@mark
It's mainly about the inlining. Yes, it can have that big an effect.
C++ templates much exacerbate that effect, when you have templates calling templates calling templates, you can get thousands of pointless function calls without inlining.
Then why not use something like -march=i686 -msse -msse2? That would enable gcc to use cmov and sse/sse2 instructions and the binaries would still run on a P4.This change is mainly to benefit 32-bit systems where SSE support can't be assumed by default, but with the i965 driver, more often than not it can be assumed an Intel Core 2 processor or newer is in use. (The older Intel processors are generally using the i915 driver.) By setting the -march=core2 flag, for i386 builds SSE would now be used for floating-point math and cmov instructions, plus other performance optimizations.
[...]
This patch was ultimately rejected since it turns out there's still some old Pentium 4s that could be found in an i965 driver configuration where things might break.
@mark
It's mainly about the inlining. Yes, it can have that big an effect.
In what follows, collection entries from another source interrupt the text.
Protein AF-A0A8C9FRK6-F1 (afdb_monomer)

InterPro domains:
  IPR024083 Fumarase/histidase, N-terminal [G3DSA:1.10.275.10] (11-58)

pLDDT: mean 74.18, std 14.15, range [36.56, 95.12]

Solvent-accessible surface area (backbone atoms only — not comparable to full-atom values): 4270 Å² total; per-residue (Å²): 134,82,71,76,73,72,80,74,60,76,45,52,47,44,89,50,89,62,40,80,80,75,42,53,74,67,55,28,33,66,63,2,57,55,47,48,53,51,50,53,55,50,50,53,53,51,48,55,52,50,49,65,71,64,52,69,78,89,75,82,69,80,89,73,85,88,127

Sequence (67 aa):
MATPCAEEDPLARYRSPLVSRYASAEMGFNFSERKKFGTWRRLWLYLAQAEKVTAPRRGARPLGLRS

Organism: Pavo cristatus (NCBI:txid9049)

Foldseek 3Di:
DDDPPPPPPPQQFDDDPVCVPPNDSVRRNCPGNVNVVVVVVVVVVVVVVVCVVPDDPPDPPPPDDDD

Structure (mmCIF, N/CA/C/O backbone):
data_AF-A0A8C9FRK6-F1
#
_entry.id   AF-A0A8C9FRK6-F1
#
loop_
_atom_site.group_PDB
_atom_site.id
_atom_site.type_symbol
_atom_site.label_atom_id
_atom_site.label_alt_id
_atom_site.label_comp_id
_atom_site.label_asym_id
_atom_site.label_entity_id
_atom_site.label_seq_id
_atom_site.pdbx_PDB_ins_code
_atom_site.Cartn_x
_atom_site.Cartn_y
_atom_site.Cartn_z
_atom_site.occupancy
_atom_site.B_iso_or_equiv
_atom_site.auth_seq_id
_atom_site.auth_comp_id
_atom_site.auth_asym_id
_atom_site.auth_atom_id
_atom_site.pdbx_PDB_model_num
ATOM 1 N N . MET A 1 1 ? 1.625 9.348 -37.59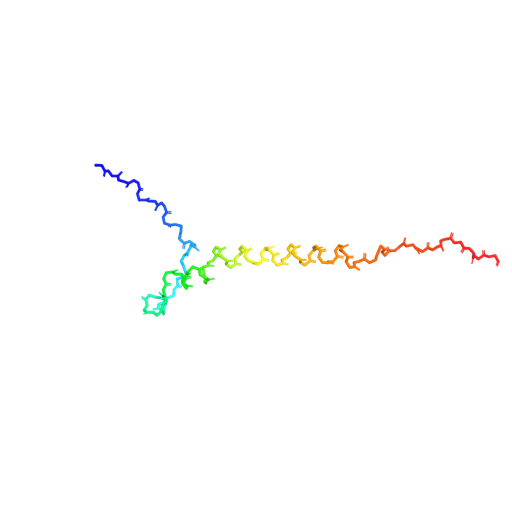3 1.00 36.56 1 MET A N 1
ATOM 2 C CA . MET A 1 1 ? 0.656 9.168 -36.493 1.00 36.56 1 MET A CA 1
ATOM 3 C C . MET A 1 1 ? 1.460 9.004 -35.211 1.00 36.56 1 MET A C 1
ATOM 5 O O . MET A 1 1 ? 1.910 7.904 -34.930 1.00 36.56 1 MET A O 1
ATOM 9 N N . ALA A 1 2 ? 1.767 10.100 -34.513 1.00 44.31 2 ALA A N 1
ATOM 10 C CA . ALA A 1 2 ? 2.407 10.018 -33.205 1.00 44.31 2 ALA A CA 1
ATOM 11 C C . ALA A 1 2 ? 1.304 9.701 -32.195 1.00 44.31 2 ALA A C 1
ATOM 13 O O . ALA A 1 2 ? 0.486 10.564 -31.884 1.00 44.31 2 ALA A O 1
ATOM 14 N N . THR A 1 3 ? 1.229 8.452 -31.745 1.00 58.38 3 THR A N 1
ATOM 15 C CA . THR A 1 3 ? 0.518 8.126 -30.509 1.00 58.38 3 THR A CA 1
ATOM 16 C C . THR A 1 3 ? 1.070 9.077 -29.446 1.00 58.38 3 THR A C 1
ATOM 18 O O . THR A 1 3 ? 2.295 9.096 -29.290 1.00 58.38 3 THR A O 1
ATOM 21 N N . PRO A 1 4 ? 0.262 9.905 -28.754 1.00 55.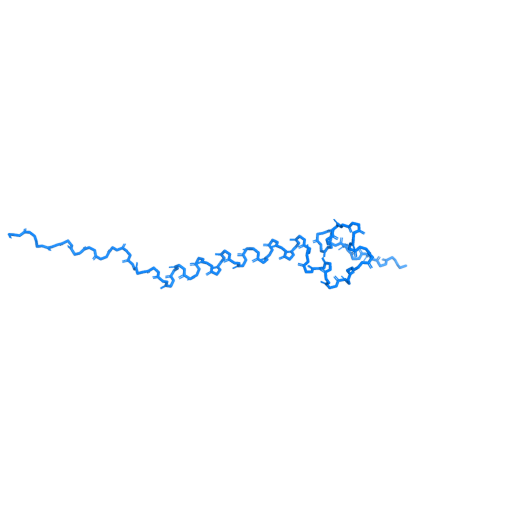44 4 PRO A N 1
ATOM 22 C CA . PRO A 1 4 ? 0.776 10.581 -27.578 1.00 55.44 4 PRO A CA 1
ATOM 23 C C . PRO A 1 4 ? 1.150 9.450 -26.628 1.00 55.44 4 PRO A C 1
ATOM 25 O O . PRO A 1 4 ? 0.270 8.718 -26.172 1.00 55.44 4 PRO A O 1
ATOM 28 N N . CYS A 1 5 ? 2.457 9.218 -26.463 1.00 42.00 5 CYS A N 1
ATOM 29 C CA . CYS A 1 5 ? 2.988 8.316 -25.457 1.00 42.00 5 CYS A CA 1
ATOM 30 C C . CYS A 1 5 ? 2.220 8.644 -24.187 1.00 42.00 5 CYS A C 1
ATOM 32 O O . CYS A 1 5 ? 2.307 9.777 -23.712 1.00 42.00 5 CYS A O 1
ATOM 34 N N . ALA A 1 6 ? 1.371 7.713 -23.744 1.00 52.69 6 ALA A N 1
ATOM 35 C CA . ALA A 1 6 ? 0.630 7.866 -22.511 1.00 52.69 6 ALA A CA 1
ATOM 36 C C . ALA A 1 6 ? 1.645 8.336 -21.472 1.00 52.69 6 ALA A C 1
ATOM 38 O O . ALA A 1 6 ? 2.675 7.687 -21.323 1.00 52.69 6 ALA A O 1
ATOM 39 N N . GLU A 1 7 ? 1.416 9.509 -20.884 1.00 55.75 7 GLU A N 1
ATOM 40 C CA . GLU A 1 7 ? 2.244 10.079 -19.823 1.00 55.75 7 GLU A CA 1
ATOM 41 C C . GLU A 1 7 ? 2.544 8.966 -18.811 1.00 55.75 7 GLU A C 1
ATOM 43 O O . GLU A 1 7 ? 1.666 8.526 -18.062 1.00 55.75 7 GLU A O 1
ATOM 48 N N . GLU A 1 8 ? 3.756 8.414 -18.879 1.00 62.38 8 GLU A N 1
ATOM 49 C CA . GLU A 1 8 ? 4.187 7.314 -18.029 1.00 62.38 8 GLU A CA 1
ATOM 50 C C . GLU A 1 8 ? 4.319 7.899 -16.623 1.00 62.38 8 GLU A C 1
ATOM 52 O O . GLU A 1 8 ? 5.340 8.507 -16.314 1.00 62.38 8 GLU A O 1
ATOM 57 N N . ASP A 1 9 ? 3.270 7.767 -15.800 1.00 68.06 9 ASP A N 1
ATOM 58 C CA . ASP A 1 9 ? 3.226 8.270 -14.423 1.00 68.06 9 ASP A CA 1
ATOM 59 C C . ASP A 1 9 ? 4.514 7.848 -13.688 1.00 68.06 9 ASP A C 1
ATOM 61 O O . ASP A 1 9 ? 4.671 6.672 -13.325 1.00 68.06 9 ASP A O 1
ATOM 65 N N . PRO A 1 10 ? 5.461 8.779 -13.454 1.00 69.00 10 PRO A N 1
ATOM 66 C CA . PRO A 1 10 ? 6.787 8.433 -12.958 1.00 69.00 10 PRO A CA 1
ATOM 67 C C . PRO A 1 10 ? 6.744 7.912 -11.516 1.00 69.00 10 PRO A C 1
ATOM 69 O O . PRO A 1 10 ? 7.736 7.361 -11.034 1.00 69.00 10 PRO A O 1
ATOM 72 N N . LEU A 1 11 ? 5.601 8.050 -10.834 1.00 72.00 11 LEU A N 1
ATOM 73 C CA . LEU A 1 11 ? 5.351 7.572 -9.477 1.00 72.00 11 LEU A CA 1
ATOM 74 C C . LEU A 1 11 ? 4.717 6.177 -9.443 1.00 72.00 11 LEU A C 1
ATOM 76 O O . LEU A 1 11 ? 4.595 5.596 -8.361 1.00 72.00 11 LEU A O 1
ATOM 80 N N . ALA A 1 12 ? 4.323 5.624 -10.596 1.00 68.00 12 ALA A N 1
ATOM 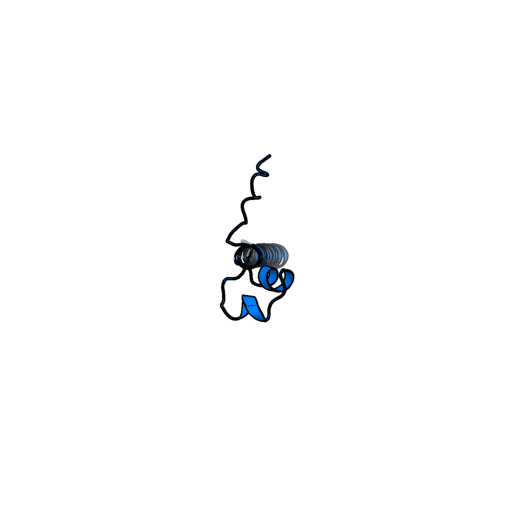81 C CA . ALA A 1 12 ? 3.751 4.285 -10.711 1.00 68.00 12 ALA A CA 1
ATOM 82 C C . ALA A 1 12 ? 4.810 3.168 -10.678 1.00 68.00 12 ALA A C 1
ATOM 84 O O . ALA A 1 12 ? 4.456 2.002 -10.499 1.00 68.00 12 ALA A O 1
ATOM 85 N N . ARG A 1 13 ? 6.105 3.502 -10.792 1.00 71.44 13 ARG A N 1
ATOM 86 C CA . ARG A 1 13 ? 7.206 2.531 -10.757 1.00 71.44 13 ARG A CA 1
ATOM 87 C C . ARG A 1 13 ? 8.225 2.866 -9.674 1.00 71.44 13 ARG A C 1
ATOM 89 O O . ARG A 1 13 ? 8.777 3.962 -9.640 1.00 71.44 13 ARG A O 1
ATOM 96 N N . TYR A 1 14 ? 8.514 1.894 -8.811 1.00 74.75 14 TYR A N 1
ATOM 97 C CA . TYR A 1 14 ? 9.560 2.028 -7.799 1.00 74.75 14 TYR A CA 1
ATOM 98 C C . TYR A 1 14 ? 10.953 2.122 -8.451 1.00 74.75 14 TYR A C 1
ATOM 100 O O . TYR A 1 14 ? 11.343 1.252 -9.236 1.00 74.75 14 TYR A O 1
ATOM 108 N N . ARG A 1 15 ? 11.708 3.188 -8.147 1.00 68.44 15 ARG A N 1
ATOM 109 C CA . ARG A 1 15 ? 13.053 3.427 -8.694 1.00 68.44 15 ARG A CA 1
ATOM 110 C C . ARG A 1 15 ? 14.114 2.821 -7.776 1.00 68.44 15 ARG A C 1
ATOM 112 O O . ARG A 1 15 ? 14.484 3.415 -6.772 1.00 68.44 15 ARG A O 1
ATOM 119 N N . SER A 1 16 ? 14.619 1.642 -8.134 1.00 73.25 16 SER A N 1
ATOM 120 C CA . SER A 1 16 ? 15.799 1.046 -7.496 1.00 73.25 16 SER A CA 1
ATOM 121 C C . SER A 1 16 ? 16.546 0.130 -8.478 1.00 73.25 16 SER A C 1
ATOM 123 O O . SER A 1 16 ? 15.904 -0.551 -9.283 1.00 73.25 16 SER A O 1
ATOM 125 N N . PRO A 1 17 ? 17.893 0.080 -8.428 1.00 70.56 17 PRO A N 1
ATOM 126 C CA . PRO A 1 17 ? 18.710 -0.750 -9.320 1.00 70.56 17 PRO A CA 1
ATOM 127 C C . PRO A 1 17 ? 18.438 -2.257 -9.187 1.00 70.56 17 PRO A C 1
ATOM 129 O O . PRO A 1 17 ? 18.754 -3.019 -10.096 1.00 70.56 17 PRO A O 1
ATOM 132 N N . LEU A 1 18 ? 17.818 -2.698 -8.089 1.00 70.44 18 LEU A N 1
ATOM 133 C CA . LEU A 1 18 ? 17.423 -4.096 -7.886 1.00 70.44 18 LEU A CA 1
ATOM 134 C C . LEU A 1 18 ? 16.094 -4.437 -8.578 1.00 70.44 18 LEU A C 1
ATOM 136 O O . LEU A 1 18 ? 15.855 -5.578 -8.966 1.00 70.44 18 LEU A O 1
ATOM 140 N N . VAL A 1 19 ? 15.237 -3.436 -8.778 1.00 69.06 19 VAL A N 1
ATOM 141 C CA . VAL A 1 19 ? 13.890 -3.598 -9.345 1.00 69.06 19 VAL A CA 1
ATOM 142 C C . VAL A 1 19 ? 13.967 -3.895 -10.839 1.00 69.06 19 VAL A C 1
ATOM 144 O O . VAL A 1 19 ? 13.156 -4.653 -11.354 1.00 69.06 19 VAL A O 1
ATOM 147 N N . SER A 1 20 ? 14.960 -3.348 -11.545 1.00 68.69 20 SER A N 1
ATOM 148 C CA . SER A 1 20 ? 15.126 -3.581 -12.986 1.00 68.69 20 SER A CA 1
ATOM 149 C C . SER A 1 20 ? 15.471 -5.032 -13.330 1.00 68.69 20 SER A C 1
ATOM 151 O O . SER A 1 20 ? 15.138 -5.480 -14.423 1.00 68.69 20 SER A O 1
ATOM 153 N N . ARG A 1 21 ? 16.119 -5.760 -12.411 1.00 75.25 21 ARG A N 1
ATOM 154 C CA . ARG A 1 21 ? 16.561 -7.146 -12.626 1.00 75.25 21 ARG A CA 1
ATOM 155 C C . ARG A 1 21 ? 15.638 -8.191 -12.013 1.00 75.25 21 ARG A C 1
ATOM 157 O O . ARG A 1 21 ? 15.508 -9.270 -12.576 1.0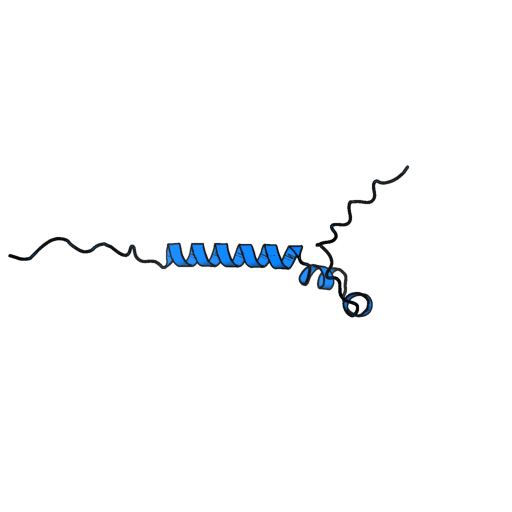0 75.25 21 ARG A O 1
ATOM 164 N N . TYR A 1 22 ? 15.027 -7.885 -10.870 1.00 76.31 22 TYR A N 1
ATOM 165 C CA . TYR A 1 22 ? 14.344 -8.895 -10.056 1.00 76.31 22 TYR A CA 1
ATOM 166 C C . TYR A 1 22 ? 12.858 -8.624 -9.825 1.00 76.31 22 TYR A C 1
ATOM 168 O O . TYR A 1 22 ? 12.172 -9.476 -9.268 1.00 76.31 22 TYR A O 1
ATOM 176 N N . ALA A 1 23 ? 12.337 -7.463 -10.228 1.00 75.31 23 ALA A N 1
ATOM 177 C CA . ALA A 1 23 ? 10.938 -7.131 -9.996 1.00 75.31 23 ALA A CA 1
ATOM 178 C C . ALA A 1 23 ? 10.139 -7.152 -11.301 1.00 75.31 23 ALA A C 1
ATOM 180 O O . ALA A 1 23 ? 10.463 -6.462 -12.269 1.00 75.31 23 ALA A O 1
ATOM 181 N N . SER A 1 24 ? 9.039 -7.906 -11.293 1.00 80.62 24 SER A N 1
ATOM 182 C CA . SER A 1 24 ? 8.007 -7.805 -12.323 1.00 80.62 24 SER A CA 1
ATOM 183 C C . SER A 1 24 ? 7.351 -6.418 -12.298 1.00 80.62 24 SER A C 1
ATOM 185 O O . SER A 1 24 ? 7.417 -5.696 -11.298 1.00 80.62 24 SER A O 1
ATOM 187 N N . ALA A 1 25 ? 6.682 -6.042 -13.391 1.00 77.31 25 ALA A N 1
ATOM 188 C CA . ALA A 1 25 ? 5.950 -4.776 -13.468 1.00 77.31 25 ALA A CA 1
ATOM 189 C C . ALA A 1 25 ? 4.899 -4.642 -12.345 1.00 77.31 25 ALA A C 1
ATOM 191 O O . ALA A 1 25 ? 4.789 -3.584 -11.726 1.00 77.31 25 ALA A O 1
ATOM 192 N N . GLU A 1 26 ? 4.201 -5.732 -12.009 1.00 81.12 26 GLU A N 1
ATOM 193 C CA . GLU A 1 26 ? 3.254 -5.773 -10.886 1.00 81.12 26 GLU A CA 1
ATOM 194 C C . GLU A 1 26 ? 3.936 -5.574 -9.529 1.00 81.12 26 GLU A C 1
ATOM 196 O O . GLU A 1 26 ? 3.442 -4.826 -8.683 1.00 81.12 26 GLU A O 1
ATOM 201 N N . MET A 1 27 ? 5.099 -6.196 -9.316 1.00 82.50 27 MET A N 1
ATOM 202 C CA . MET A 1 27 ? 5.866 -6.031 -8.082 1.00 82.50 27 MET A CA 1
ATOM 203 C C . MET A 1 27 ? 6.377 -4.589 -7.941 1.00 82.50 27 MET A C 1
ATOM 205 O O . MET A 1 27 ? 6.254 -3.985 -6.878 1.00 82.50 27 MET A O 1
ATOM 209 N N . GLY A 1 28 ? 6.872 -3.994 -9.029 1.00 78.88 28 GLY A N 1
ATOM 210 C CA . GLY A 1 28 ? 7.283 -2.589 -9.064 1.00 78.88 28 GLY A CA 1
ATOM 211 C C . GLY A 1 28 ? 6.134 -1.617 -8.778 1.00 78.88 28 GLY A C 1
ATOM 212 O O . GLY A 1 28 ? 6.356 -0.583 -8.147 1.00 78.88 28 GLY A O 1
ATOM 213 N N . PHE A 1 29 ? 4.908 -1.969 -9.179 1.00 81.75 29 PHE A N 1
ATOM 214 C CA . PHE A 1 29 ? 3.700 -1.222 -8.836 1.00 81.75 29 PHE A CA 1
ATOM 215 C C . PHE A 1 29 ? 3.307 -1.387 -7.362 1.00 81.75 29 PHE A C 1
ATOM 217 O O . PHE A 1 29 ? 2.878 -0.421 -6.724 1.00 81.75 29 PHE A O 1
ATOM 224 N N . ASN A 1 30 ? 3.483 -2.581 -6.787 1.00 82.88 30 ASN A N 1
ATOM 225 C CA . ASN A 1 30 ? 3.215 -2.822 -5.368 1.00 82.88 30 ASN A CA 1
ATOM 226 C C . ASN A 1 30 ? 4.028 -1.897 -4.453 1.00 82.88 30 ASN A C 1
ATOM 228 O O . ASN A 1 30 ? 3.484 -1.360 -3.489 1.00 82.88 30 ASN A O 1
ATOM 232 N N . PHE A 1 31 ? 5.293 -1.668 -4.805 1.00 79.25 31 PHE A N 1
ATOM 233 C CA . PHE A 1 31 ? 6.211 -0.794 -4.068 1.00 79.25 31 PHE A CA 1
ATOM 234 C C . PHE A 1 31 ? 6.274 0.639 -4.610 1.00 79.25 31 PHE A C 1
ATOM 236 O O . PHE A 1 31 ? 7.108 1.430 -4.176 1.00 79.25 31 PHE A O 1
ATOM 243 N N . SER A 1 32 ? 5.407 0.988 -5.561 1.00 82.81 32 SER A N 1
ATOM 244 C CA . SER A 1 32 ? 5.352 2.331 -6.131 1.00 82.81 32 SER A CA 1
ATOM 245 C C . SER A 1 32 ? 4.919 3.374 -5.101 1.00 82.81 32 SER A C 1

C++ templates much exacerbate that effect, when you have templates calling templates calling templates, you can get thousands of pointless function calls without inlining.
-Os is slower in some cases, tried it now on r200 and immidiately i can see slower menus in supertuxkart: going through kart chooser for example is slugish, so no go...
From my experiance maybe -O1 is the best for mesa stability, but safe is to just go with -O2 and -pipe that will produce smaller libraries or if you want to play with processor optimisation then add -march=blabla , but always stick with -O2 if you want and to keep driver stability.
Actually, since the functions code would be executed anyway, you should always gain performance from avoiding the new stack entry. The main drawbacks they try to avoid are probably bigger binaries, more memory usage for very large functions.
And it could potentially allow even more optimization with the "neighbouring" code, since it's not isolated in a function anymore. There way too many things to consider in compiler optimization.
It would be nice to have a database/list of programs and their fastest compile flags (depending on the compiler/version of course).
Question is indeed if mesa is speed limiting step (aka bottleneck) in the whole system here. But it won't hurt to keep my Gentoo CFLAGS like they are. Mainly march set and -O2. In few cases I actually use -Os for VIA CPUs or AMD's old Geode LX. Few packages might dislike messing too much with CFLAGS though.
Stop TCPA, stupid software patents and corrupt politicians!
My understanding is that right now the biggest bottleneck in the oss graphics stack is GEM/TTM. It needs replaced, but I don't think anybody has a good idea on what to replace it with.